Steve Hancroft wiegte bedenklich den Kopf, so, als ob er Skrupel habe und abwägen müsse, welche von den Damen den Platz dringlicher benötigte. In Wahrheit hatte er seinen Entschluss längst gefasst.

»Ich müsste dann der anderen Lady absagen.«

»Tun Sie das.

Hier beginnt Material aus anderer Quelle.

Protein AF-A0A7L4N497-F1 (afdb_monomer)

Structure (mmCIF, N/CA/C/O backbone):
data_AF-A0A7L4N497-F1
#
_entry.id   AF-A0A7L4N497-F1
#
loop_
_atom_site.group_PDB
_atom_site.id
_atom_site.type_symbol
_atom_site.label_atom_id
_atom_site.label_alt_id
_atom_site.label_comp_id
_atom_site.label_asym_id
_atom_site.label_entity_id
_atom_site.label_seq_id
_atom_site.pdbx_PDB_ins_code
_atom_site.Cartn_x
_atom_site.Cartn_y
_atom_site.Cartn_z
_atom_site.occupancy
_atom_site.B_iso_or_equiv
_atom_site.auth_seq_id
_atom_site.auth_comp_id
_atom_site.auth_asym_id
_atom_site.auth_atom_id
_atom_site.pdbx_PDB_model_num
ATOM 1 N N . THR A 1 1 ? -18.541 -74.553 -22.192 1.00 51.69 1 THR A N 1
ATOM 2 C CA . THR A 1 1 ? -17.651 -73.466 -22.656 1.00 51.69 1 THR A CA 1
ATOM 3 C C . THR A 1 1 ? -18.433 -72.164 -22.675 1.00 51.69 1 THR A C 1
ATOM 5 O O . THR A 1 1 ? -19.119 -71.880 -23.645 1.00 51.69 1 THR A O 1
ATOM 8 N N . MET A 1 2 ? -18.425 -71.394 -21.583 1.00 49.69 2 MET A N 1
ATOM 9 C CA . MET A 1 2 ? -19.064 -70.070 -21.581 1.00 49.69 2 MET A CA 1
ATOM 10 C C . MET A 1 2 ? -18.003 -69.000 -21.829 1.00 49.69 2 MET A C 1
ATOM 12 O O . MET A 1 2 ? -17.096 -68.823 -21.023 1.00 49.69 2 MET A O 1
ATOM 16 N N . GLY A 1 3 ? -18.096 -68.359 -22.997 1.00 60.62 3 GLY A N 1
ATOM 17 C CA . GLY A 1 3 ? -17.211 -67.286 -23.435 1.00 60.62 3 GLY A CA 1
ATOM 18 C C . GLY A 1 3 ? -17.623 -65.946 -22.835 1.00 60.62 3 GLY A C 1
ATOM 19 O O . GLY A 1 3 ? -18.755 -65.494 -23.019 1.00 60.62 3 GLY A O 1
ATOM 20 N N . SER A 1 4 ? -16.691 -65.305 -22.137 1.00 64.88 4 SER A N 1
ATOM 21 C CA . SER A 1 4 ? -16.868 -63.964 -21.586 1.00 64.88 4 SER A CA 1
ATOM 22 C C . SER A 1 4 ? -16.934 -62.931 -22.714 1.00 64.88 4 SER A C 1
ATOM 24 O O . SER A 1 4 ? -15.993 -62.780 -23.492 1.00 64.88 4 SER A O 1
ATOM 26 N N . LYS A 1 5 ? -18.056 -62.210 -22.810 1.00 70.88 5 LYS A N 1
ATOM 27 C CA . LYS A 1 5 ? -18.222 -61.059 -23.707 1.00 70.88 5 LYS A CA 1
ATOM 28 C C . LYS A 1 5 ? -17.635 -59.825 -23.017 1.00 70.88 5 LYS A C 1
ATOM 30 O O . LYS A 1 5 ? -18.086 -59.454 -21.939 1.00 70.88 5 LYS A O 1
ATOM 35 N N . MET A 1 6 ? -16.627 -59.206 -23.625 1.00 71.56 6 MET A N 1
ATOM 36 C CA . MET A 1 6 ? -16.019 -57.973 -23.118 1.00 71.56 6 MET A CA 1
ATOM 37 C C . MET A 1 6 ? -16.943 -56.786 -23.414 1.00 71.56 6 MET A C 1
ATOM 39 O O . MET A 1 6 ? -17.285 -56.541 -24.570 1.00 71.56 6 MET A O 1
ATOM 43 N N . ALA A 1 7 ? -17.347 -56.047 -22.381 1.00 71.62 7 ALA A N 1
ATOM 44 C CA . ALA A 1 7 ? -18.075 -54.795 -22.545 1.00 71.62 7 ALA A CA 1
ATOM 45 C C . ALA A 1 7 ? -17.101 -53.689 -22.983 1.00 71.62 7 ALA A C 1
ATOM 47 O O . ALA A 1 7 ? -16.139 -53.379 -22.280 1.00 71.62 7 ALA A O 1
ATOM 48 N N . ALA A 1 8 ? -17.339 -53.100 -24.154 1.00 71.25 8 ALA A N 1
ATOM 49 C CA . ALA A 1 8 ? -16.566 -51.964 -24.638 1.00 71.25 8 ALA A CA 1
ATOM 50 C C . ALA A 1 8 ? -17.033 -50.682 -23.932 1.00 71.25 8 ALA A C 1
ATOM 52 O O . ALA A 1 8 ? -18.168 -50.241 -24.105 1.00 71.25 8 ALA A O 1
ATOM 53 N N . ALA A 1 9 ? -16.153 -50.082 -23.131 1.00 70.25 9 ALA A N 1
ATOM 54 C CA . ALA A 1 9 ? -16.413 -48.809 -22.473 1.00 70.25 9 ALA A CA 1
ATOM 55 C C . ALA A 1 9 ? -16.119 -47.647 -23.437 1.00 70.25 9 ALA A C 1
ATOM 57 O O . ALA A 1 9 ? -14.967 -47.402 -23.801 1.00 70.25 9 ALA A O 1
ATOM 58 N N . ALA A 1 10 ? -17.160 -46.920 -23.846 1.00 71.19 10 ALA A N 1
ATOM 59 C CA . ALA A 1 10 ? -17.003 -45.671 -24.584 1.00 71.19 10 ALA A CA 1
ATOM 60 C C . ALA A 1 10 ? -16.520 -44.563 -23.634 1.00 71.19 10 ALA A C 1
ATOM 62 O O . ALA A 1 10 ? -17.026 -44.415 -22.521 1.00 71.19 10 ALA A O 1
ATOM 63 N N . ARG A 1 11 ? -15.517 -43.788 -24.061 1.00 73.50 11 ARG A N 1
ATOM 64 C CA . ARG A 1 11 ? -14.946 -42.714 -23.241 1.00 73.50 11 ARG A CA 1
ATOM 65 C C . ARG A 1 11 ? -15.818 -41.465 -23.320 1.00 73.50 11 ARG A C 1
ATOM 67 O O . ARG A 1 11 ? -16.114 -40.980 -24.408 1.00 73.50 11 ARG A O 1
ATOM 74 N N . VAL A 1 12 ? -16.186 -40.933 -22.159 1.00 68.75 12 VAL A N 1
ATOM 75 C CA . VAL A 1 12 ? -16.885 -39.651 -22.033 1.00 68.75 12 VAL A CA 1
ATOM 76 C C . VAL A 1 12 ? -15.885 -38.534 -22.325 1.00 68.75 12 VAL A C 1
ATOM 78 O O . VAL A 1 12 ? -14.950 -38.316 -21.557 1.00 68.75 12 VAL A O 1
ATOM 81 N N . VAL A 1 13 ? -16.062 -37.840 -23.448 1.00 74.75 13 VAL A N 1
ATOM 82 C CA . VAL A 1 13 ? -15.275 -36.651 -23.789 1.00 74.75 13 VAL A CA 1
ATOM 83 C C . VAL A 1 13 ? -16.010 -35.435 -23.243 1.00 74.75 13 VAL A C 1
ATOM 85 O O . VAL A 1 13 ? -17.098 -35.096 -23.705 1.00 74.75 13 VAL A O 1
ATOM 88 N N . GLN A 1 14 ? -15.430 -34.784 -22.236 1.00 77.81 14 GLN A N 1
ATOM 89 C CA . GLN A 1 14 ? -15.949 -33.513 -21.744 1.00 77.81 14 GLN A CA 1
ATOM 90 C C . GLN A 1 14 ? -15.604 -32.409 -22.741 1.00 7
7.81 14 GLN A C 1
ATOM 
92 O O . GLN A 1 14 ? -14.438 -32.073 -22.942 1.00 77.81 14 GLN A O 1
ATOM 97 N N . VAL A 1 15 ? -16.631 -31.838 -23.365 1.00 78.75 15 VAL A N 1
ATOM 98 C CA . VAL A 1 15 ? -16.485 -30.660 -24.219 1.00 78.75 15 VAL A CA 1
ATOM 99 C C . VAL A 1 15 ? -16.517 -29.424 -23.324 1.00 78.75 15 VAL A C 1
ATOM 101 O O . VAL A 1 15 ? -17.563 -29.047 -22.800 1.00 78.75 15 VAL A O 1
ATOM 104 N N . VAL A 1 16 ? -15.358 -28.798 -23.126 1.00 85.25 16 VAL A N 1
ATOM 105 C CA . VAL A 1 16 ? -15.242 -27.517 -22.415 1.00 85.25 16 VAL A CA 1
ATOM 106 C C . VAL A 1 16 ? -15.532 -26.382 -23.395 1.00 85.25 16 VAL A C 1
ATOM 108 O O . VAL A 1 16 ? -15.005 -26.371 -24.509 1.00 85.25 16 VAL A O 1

Was zahlt sie?«

Der Mann nannte eine unverschämte Summe.

»Ist das nicht ein bisschen viel?«

»Bedenken Sie, dass die Einheiten begrenzt sind. Die Nachfrage ist höher als die Kapazität.«

»Also gut, ich akzeptiere Ihren Preis. Benötigen Sie noch etwas von mir?«

»Die Vollmacht über Ihr Konto, gnädige Frau. Da der Platz bereits übermorgen frei wird, muss die Zahlung ab diesem Tag erfolgen. Ich hoffe, Sie verstehen das.«

»Eines muss ich Ihnen zugestehen: Geschäftstüchtig sind Sie.«

»Sie aber nicht weniger, gnädige Frau.«

Erneut machte sich der Manager an der Konsole zu schaffen. Er tippte einen mehrstelligen Code ein, wodurch automatisch ein vorbereitetes Programm abgefahren wurde. Es war Jeffs Todesurteil.

Die Dame mit Namen Noreen Thorny würde seinen Platz einnehmen.